If you’ve done any kind of estate planning, you’ve likely heard about probate. Or perhaps one of your friends has dealt with this process in court. Probate has a reputation for being lengthy, onerous, expensive, and emotionally draining, so it's no surprise why people worry about and fear it. Yet learning more about probate can demystify some of the confusing details. This following brief outline can help you understand why probate is often lengthy, costly, and dreaded by almost everyone.
Probate is a legal process with two objectives: validating a deceased person’s will and settling his or her estate. The probate court must first make sure that the person's will passes legal muster.
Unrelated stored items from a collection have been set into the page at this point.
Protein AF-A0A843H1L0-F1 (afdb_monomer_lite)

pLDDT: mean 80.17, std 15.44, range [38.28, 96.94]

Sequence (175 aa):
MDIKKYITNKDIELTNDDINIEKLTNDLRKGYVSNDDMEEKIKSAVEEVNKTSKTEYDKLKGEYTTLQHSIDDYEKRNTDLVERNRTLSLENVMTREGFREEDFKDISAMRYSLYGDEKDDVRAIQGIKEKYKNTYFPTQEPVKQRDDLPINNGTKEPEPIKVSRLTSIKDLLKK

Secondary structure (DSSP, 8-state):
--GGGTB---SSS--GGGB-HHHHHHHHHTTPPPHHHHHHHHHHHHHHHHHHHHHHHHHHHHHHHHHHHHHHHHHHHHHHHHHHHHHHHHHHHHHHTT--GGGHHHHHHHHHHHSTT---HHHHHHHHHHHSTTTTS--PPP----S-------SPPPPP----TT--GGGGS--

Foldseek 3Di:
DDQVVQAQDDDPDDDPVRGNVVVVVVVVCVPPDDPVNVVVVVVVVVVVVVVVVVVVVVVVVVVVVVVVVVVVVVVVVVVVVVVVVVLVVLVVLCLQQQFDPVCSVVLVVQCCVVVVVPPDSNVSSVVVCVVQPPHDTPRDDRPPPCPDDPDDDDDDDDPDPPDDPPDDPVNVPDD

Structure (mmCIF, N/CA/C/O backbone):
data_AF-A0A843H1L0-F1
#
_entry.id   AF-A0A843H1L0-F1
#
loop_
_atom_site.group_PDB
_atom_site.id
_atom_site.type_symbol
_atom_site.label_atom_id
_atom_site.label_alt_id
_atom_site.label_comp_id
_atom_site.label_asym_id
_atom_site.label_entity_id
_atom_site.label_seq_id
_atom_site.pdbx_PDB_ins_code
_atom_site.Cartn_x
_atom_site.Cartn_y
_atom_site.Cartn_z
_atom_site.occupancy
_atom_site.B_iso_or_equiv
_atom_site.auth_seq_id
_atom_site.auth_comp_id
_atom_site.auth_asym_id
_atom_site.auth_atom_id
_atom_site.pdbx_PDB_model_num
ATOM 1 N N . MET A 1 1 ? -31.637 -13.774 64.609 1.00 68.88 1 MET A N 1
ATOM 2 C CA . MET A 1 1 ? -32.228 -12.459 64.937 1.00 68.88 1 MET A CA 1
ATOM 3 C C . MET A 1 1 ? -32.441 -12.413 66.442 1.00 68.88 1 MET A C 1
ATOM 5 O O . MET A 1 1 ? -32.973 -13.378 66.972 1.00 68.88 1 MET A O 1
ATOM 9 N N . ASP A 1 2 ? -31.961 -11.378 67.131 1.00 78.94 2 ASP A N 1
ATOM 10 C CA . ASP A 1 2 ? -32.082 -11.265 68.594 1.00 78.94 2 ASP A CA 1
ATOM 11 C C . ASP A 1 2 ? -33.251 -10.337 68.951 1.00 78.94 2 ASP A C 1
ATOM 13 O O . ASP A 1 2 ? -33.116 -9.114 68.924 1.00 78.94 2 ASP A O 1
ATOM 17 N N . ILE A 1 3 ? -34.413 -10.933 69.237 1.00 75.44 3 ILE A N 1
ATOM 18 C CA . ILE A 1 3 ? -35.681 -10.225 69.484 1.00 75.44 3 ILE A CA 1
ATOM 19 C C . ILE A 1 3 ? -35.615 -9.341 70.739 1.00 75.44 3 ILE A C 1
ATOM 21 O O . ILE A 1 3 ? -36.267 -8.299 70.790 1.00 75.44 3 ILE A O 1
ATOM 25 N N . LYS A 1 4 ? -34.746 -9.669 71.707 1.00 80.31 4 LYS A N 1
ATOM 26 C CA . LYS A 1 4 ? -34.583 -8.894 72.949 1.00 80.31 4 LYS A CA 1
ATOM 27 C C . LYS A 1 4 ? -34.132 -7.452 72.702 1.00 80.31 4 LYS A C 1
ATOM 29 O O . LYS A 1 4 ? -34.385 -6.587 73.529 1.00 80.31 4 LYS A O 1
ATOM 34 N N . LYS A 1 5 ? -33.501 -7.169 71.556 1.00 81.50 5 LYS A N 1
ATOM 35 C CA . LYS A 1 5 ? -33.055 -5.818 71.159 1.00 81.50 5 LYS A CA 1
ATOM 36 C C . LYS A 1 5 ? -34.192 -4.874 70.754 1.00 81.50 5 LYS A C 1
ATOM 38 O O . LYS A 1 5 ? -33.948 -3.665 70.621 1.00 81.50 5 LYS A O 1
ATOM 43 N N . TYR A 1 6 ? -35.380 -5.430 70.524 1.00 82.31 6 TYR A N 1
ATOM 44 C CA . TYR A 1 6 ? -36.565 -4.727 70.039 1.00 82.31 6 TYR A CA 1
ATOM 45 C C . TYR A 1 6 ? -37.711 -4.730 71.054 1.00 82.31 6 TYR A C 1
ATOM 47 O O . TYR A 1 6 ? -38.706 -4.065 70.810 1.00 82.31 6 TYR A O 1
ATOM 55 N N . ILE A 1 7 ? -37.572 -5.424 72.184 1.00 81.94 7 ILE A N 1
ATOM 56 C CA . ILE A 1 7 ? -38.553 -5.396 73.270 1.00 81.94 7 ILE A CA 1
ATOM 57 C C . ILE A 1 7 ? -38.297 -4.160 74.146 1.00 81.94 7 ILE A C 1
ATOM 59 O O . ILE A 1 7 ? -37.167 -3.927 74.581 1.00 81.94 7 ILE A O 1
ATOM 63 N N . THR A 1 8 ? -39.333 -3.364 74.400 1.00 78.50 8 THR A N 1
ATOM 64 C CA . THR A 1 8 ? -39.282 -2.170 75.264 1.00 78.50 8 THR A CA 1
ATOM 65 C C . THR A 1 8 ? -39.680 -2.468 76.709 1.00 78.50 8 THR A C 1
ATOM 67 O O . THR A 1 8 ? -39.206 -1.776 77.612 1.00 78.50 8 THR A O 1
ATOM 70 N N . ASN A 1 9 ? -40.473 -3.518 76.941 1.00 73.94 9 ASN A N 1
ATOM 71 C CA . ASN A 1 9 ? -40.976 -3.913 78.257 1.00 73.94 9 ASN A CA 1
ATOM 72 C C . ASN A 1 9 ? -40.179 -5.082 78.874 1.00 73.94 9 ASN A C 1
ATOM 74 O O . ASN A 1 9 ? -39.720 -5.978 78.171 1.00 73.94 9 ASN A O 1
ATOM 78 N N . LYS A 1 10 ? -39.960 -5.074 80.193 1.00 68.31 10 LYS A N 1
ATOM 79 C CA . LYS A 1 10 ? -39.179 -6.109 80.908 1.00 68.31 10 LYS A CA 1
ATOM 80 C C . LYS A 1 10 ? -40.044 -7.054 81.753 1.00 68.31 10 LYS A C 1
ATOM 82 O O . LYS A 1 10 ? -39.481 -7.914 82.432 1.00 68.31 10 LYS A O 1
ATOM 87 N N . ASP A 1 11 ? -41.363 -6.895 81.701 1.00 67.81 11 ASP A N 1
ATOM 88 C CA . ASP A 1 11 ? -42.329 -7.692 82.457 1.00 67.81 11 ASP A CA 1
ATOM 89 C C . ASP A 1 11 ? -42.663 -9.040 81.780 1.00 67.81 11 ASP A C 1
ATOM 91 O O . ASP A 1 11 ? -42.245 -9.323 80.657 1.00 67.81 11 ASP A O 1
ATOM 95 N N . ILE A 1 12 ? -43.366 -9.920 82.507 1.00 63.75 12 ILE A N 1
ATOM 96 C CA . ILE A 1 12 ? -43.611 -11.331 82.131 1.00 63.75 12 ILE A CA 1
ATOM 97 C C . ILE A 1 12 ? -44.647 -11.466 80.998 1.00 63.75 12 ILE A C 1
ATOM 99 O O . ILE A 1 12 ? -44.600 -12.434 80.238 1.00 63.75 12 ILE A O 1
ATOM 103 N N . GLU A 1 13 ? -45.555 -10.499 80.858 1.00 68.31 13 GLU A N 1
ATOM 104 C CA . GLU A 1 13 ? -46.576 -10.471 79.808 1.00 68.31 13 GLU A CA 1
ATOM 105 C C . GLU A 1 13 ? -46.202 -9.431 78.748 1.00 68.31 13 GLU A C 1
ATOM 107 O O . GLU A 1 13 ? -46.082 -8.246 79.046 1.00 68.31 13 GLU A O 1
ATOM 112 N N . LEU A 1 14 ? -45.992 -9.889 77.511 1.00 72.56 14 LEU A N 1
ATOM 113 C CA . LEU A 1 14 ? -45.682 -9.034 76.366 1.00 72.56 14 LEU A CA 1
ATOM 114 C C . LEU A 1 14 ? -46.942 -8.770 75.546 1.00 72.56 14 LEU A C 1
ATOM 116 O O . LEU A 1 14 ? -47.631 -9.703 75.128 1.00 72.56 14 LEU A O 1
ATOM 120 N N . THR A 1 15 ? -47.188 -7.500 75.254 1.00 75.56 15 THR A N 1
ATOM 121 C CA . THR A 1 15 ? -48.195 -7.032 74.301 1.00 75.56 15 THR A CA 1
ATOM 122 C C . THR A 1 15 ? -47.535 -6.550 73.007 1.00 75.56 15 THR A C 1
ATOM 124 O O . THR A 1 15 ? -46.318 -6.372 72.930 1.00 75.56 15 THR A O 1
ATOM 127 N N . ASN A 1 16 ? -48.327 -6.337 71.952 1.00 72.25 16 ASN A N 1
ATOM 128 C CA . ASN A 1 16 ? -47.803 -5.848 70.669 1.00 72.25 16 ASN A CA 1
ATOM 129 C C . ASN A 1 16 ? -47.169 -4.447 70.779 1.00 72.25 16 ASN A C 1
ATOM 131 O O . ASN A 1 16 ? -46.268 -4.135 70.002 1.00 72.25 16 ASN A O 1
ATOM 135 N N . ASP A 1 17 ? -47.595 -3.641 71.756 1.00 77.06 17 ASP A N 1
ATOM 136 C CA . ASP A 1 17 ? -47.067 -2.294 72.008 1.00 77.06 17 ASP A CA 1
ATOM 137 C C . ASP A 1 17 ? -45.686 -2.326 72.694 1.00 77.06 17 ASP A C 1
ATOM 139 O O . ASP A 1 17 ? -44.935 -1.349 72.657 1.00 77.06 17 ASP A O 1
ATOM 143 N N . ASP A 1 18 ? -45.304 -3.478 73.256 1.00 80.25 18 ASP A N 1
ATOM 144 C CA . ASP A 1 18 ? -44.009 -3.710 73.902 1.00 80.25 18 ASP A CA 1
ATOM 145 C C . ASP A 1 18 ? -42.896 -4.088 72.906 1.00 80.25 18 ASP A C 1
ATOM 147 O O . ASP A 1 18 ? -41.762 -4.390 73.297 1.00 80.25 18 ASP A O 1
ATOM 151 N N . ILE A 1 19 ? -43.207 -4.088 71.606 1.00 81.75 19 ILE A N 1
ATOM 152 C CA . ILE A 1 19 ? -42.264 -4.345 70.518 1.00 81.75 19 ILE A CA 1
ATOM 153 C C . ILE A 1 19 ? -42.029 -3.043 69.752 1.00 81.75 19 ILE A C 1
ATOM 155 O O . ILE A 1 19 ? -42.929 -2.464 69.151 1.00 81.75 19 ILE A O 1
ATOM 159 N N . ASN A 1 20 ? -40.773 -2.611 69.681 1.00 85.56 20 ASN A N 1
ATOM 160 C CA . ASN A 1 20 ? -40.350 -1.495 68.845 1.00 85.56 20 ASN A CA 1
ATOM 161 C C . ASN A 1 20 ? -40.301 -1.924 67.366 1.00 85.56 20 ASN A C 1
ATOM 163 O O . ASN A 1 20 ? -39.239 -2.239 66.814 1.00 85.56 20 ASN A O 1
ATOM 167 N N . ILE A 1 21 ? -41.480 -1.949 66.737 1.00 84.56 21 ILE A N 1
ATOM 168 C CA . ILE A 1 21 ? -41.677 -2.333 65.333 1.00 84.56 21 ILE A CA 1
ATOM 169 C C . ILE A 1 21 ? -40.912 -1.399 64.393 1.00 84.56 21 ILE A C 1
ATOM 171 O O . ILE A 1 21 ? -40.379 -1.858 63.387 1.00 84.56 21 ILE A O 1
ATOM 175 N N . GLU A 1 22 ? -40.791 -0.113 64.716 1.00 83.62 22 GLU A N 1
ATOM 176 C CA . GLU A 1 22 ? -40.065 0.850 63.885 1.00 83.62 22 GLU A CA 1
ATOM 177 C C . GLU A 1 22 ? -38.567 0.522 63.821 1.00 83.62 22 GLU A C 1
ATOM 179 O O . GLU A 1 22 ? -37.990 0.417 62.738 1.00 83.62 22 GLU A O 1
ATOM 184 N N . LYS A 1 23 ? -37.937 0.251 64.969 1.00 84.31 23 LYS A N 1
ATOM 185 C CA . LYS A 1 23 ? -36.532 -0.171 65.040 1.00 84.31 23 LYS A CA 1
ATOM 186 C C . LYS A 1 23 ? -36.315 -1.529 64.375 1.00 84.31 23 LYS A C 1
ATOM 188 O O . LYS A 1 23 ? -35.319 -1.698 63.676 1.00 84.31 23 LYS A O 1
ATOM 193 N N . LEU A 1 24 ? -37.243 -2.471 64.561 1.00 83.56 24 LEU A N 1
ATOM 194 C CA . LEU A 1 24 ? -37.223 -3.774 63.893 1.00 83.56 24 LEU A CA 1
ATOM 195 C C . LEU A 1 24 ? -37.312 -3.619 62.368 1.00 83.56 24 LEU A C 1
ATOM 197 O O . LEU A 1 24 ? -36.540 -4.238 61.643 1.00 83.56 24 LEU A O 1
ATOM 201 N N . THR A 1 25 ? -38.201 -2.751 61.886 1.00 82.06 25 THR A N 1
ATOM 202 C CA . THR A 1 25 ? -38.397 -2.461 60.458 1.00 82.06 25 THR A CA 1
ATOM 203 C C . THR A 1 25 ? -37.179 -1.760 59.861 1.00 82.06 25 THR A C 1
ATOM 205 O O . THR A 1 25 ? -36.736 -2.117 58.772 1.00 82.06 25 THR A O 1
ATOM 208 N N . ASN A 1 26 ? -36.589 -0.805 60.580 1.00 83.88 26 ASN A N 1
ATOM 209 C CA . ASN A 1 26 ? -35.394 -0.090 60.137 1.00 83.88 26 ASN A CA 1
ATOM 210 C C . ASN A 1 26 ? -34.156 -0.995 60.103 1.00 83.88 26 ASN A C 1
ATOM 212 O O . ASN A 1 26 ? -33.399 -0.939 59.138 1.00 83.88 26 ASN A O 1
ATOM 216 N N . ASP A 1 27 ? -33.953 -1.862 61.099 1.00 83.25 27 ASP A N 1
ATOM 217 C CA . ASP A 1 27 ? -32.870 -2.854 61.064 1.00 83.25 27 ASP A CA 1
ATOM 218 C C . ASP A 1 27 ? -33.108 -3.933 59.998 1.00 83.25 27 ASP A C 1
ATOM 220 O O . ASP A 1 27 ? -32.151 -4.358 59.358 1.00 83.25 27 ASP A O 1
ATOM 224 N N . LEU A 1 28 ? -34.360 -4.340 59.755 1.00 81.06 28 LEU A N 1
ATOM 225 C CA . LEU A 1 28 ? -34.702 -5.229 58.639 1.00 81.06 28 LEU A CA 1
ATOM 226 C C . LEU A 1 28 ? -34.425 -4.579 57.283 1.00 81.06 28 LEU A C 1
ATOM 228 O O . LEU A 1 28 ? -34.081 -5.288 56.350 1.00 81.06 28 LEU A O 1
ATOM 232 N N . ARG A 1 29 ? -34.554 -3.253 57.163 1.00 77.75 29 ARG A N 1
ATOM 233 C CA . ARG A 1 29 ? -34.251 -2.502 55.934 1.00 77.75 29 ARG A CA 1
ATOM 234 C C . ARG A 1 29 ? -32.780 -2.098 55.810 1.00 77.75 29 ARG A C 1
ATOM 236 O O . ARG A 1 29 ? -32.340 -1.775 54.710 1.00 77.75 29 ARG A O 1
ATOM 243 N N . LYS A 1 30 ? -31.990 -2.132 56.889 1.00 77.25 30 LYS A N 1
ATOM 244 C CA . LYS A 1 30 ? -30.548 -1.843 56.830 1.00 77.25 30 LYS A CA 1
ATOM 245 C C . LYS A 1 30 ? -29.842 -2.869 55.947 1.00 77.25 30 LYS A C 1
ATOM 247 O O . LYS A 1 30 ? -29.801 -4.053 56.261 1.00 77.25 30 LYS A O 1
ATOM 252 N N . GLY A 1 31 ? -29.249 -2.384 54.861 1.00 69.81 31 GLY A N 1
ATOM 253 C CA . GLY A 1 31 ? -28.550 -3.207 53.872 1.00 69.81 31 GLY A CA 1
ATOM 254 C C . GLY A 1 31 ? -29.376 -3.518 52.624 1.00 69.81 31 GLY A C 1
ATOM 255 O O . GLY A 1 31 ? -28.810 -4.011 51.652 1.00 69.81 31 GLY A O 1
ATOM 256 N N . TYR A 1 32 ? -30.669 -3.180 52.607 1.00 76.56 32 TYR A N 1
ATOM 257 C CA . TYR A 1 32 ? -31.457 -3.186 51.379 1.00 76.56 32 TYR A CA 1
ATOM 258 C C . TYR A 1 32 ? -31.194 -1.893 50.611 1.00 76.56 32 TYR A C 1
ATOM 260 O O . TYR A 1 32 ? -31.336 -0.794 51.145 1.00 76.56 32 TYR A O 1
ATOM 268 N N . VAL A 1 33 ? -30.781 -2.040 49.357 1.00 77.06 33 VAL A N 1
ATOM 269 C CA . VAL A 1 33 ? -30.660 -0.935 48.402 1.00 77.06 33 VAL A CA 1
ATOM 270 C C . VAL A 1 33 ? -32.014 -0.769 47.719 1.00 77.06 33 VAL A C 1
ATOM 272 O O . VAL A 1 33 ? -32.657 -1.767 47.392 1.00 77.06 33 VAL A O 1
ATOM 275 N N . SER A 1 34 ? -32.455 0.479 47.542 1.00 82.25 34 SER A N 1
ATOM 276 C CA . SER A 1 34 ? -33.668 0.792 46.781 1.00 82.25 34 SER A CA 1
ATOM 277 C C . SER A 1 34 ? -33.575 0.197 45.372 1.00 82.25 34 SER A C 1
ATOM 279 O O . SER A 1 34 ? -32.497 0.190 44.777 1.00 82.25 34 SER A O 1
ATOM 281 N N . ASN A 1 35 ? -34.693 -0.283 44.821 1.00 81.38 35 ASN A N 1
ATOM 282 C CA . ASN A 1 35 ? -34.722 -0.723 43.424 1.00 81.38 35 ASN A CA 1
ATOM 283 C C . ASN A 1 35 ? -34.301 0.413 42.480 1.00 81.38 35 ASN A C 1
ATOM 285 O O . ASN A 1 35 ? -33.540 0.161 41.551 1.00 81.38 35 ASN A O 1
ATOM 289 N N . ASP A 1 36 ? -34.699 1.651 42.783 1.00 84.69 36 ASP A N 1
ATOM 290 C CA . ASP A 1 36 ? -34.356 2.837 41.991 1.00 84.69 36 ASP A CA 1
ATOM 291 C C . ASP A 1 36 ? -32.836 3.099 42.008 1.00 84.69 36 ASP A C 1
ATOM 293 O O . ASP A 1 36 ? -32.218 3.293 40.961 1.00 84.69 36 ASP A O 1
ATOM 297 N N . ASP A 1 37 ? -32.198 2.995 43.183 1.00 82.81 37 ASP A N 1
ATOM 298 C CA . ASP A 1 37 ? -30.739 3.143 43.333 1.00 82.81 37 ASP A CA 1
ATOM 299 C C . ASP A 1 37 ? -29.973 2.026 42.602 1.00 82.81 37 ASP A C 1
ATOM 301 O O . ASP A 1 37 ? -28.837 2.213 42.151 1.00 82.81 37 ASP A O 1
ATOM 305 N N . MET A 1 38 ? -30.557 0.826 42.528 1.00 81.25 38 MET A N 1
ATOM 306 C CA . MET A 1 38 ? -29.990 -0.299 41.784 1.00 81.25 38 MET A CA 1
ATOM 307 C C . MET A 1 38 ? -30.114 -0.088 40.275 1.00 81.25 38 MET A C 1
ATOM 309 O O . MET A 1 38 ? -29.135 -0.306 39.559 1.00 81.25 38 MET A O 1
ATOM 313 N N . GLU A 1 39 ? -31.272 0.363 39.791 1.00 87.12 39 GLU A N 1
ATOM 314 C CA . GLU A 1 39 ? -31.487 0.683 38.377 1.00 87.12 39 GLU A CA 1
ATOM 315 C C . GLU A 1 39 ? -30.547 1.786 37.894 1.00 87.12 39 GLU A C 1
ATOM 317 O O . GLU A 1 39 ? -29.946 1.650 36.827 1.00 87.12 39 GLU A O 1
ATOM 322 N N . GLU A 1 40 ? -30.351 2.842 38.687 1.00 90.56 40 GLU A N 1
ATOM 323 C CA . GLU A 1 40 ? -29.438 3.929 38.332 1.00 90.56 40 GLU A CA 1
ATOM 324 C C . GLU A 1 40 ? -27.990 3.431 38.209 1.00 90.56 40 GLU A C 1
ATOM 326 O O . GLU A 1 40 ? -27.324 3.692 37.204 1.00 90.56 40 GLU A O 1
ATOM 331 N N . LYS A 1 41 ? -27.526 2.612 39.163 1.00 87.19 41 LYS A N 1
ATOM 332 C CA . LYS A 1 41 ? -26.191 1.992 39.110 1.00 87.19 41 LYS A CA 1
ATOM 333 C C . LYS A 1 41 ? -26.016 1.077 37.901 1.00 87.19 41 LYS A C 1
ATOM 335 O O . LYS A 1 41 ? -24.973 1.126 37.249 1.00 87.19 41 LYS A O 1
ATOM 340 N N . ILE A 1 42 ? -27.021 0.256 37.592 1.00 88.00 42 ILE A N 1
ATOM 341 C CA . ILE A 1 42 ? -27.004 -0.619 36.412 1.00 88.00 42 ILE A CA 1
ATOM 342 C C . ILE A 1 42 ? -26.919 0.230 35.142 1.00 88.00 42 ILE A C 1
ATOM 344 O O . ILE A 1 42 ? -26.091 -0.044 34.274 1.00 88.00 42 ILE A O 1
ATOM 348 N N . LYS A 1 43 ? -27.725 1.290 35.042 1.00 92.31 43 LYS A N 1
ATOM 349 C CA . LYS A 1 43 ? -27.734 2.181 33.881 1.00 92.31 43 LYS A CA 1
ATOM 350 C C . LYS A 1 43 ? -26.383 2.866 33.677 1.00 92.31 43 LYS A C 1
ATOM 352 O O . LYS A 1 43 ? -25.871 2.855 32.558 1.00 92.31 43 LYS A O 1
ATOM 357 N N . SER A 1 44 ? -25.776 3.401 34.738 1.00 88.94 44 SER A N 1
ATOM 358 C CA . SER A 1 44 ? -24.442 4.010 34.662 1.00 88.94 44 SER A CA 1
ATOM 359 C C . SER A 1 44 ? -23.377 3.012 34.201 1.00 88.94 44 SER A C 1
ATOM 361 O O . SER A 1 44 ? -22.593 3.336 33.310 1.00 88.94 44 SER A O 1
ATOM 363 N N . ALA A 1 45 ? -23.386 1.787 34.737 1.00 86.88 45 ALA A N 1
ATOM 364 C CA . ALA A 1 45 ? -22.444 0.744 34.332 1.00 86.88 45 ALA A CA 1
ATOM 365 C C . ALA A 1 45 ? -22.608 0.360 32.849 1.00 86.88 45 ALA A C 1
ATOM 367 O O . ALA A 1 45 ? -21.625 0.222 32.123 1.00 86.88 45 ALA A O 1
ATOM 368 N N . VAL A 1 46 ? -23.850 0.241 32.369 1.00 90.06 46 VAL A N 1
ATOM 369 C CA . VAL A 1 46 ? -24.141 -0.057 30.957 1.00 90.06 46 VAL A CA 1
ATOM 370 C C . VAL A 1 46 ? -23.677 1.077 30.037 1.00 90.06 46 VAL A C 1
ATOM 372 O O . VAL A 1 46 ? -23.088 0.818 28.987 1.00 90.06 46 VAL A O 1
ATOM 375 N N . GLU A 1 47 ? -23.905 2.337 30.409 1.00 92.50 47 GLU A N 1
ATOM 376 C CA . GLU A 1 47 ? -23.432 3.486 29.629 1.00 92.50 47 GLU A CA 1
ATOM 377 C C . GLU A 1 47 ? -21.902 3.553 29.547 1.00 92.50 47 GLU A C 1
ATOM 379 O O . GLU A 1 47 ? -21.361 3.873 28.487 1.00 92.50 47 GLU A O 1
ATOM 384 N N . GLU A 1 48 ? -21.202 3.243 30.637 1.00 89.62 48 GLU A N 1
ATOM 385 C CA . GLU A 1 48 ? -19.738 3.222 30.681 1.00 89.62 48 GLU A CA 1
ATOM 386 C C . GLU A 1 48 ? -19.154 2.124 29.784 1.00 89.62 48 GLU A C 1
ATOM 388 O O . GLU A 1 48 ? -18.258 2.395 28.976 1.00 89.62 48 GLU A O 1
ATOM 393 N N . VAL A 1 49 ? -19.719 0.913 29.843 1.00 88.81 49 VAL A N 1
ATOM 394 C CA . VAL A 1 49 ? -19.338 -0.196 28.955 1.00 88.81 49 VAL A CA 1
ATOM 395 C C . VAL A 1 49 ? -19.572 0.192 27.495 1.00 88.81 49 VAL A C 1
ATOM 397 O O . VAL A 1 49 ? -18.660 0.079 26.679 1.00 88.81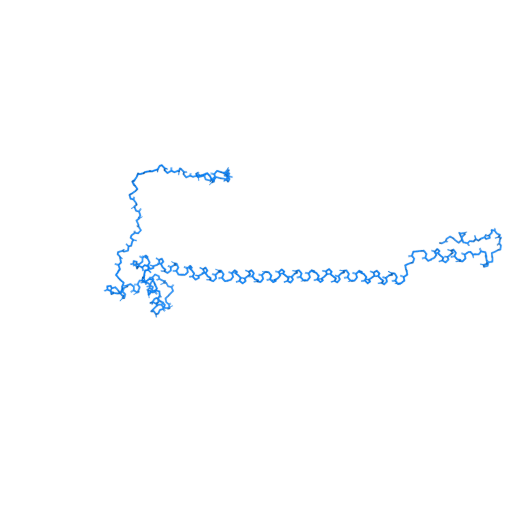 49 VAL A O 1
ATOM 400 N N . ASN A 1 50 ? -20.741 0.747 27.166 1.00 86.88 50 ASN A N 1
ATOM 401 C CA . ASN A 1 50 ? -21.059 1.167 25.799 1.00 86.88 50 ASN A CA 1
A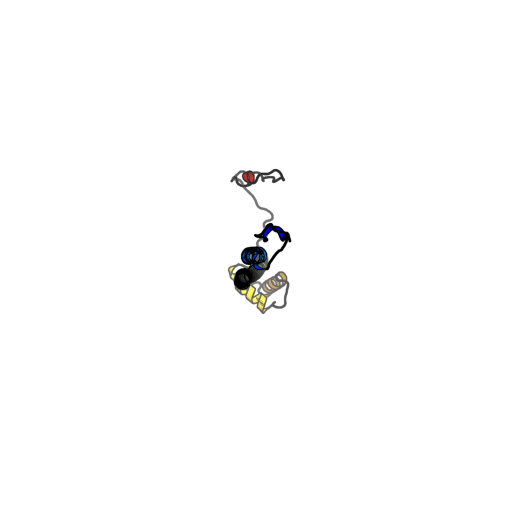TOM 402 C C . ASN A 1 50 ? -20.113 2.258 25.274 1.00 86.88 50 ASN A C 1
ATOM 404 O O . ASN A 1 50 ? -19.692 2.210 24.116 1.00 86.88 50 ASN A O 1
ATOM 408 N N . LYS A 1 51 ? -19.754 3.243 26.108 1.00 90.50 51 LYS A N 1
ATOM 409 C CA . LYS A 1 51 ? -18.784 4.290 25.742 1.00 90.50 51 LYS A CA 1
ATOM 410 C C . LYS A 1 51 ? -17.398 3.706 25.497 1.00 90.50 51 LYS A C 1
ATOM 412 O O . LYS A 1 51 ? -16.754 4.070 24.512 1.00 90.50 51 LYS A O 1
ATOM 417 N N . THR A 1 52 ? -16.963 2.794 26.361 1.00 89.19 52 THR A N 1
ATOM 418 C CA . THR A 1 52 ? -15.660 2.130 26.243 1.00 89.19 52 THR A CA 1
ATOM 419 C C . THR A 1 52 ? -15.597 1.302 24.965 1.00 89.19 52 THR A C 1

Next, an assigned executor will oversee the estate's settlement. That includes identifying and paying creditors along with filing tax returns. Finally, the executor must distribute the remaining assets to the legitimate heirs.
Probate usually takes about nine months to complete. Keep in mind, however, that larger estates take more time to settle. The absence of a valid will or relatives contesting the will can complicate matters even further. If the decedent didn’t keep complete financial records, locating assets and verifying debts may take extra time and effort. Any of these factors could drag probate out to two years or more.
Every estate is different, requiring unique approaches and legal expertise. That’s why estimating the cost of probate can be a little difficult. Generally speaking, expenses can increase with longer and more complex estates. With probate's potential complexities and issues involved, a probate attorney is recommended. Many families pay between $5,000 and $10,000 in legal fees.
Throughout our lives, we collect both assets and debts. The probate process evolved to handle people’s estates. Probate courts handle authenticating wills, while executors pay off debts and distribute assets. Many factors can affect how long probate takes and how much it costs. Good planning strategies and expertise are key to navigating the process.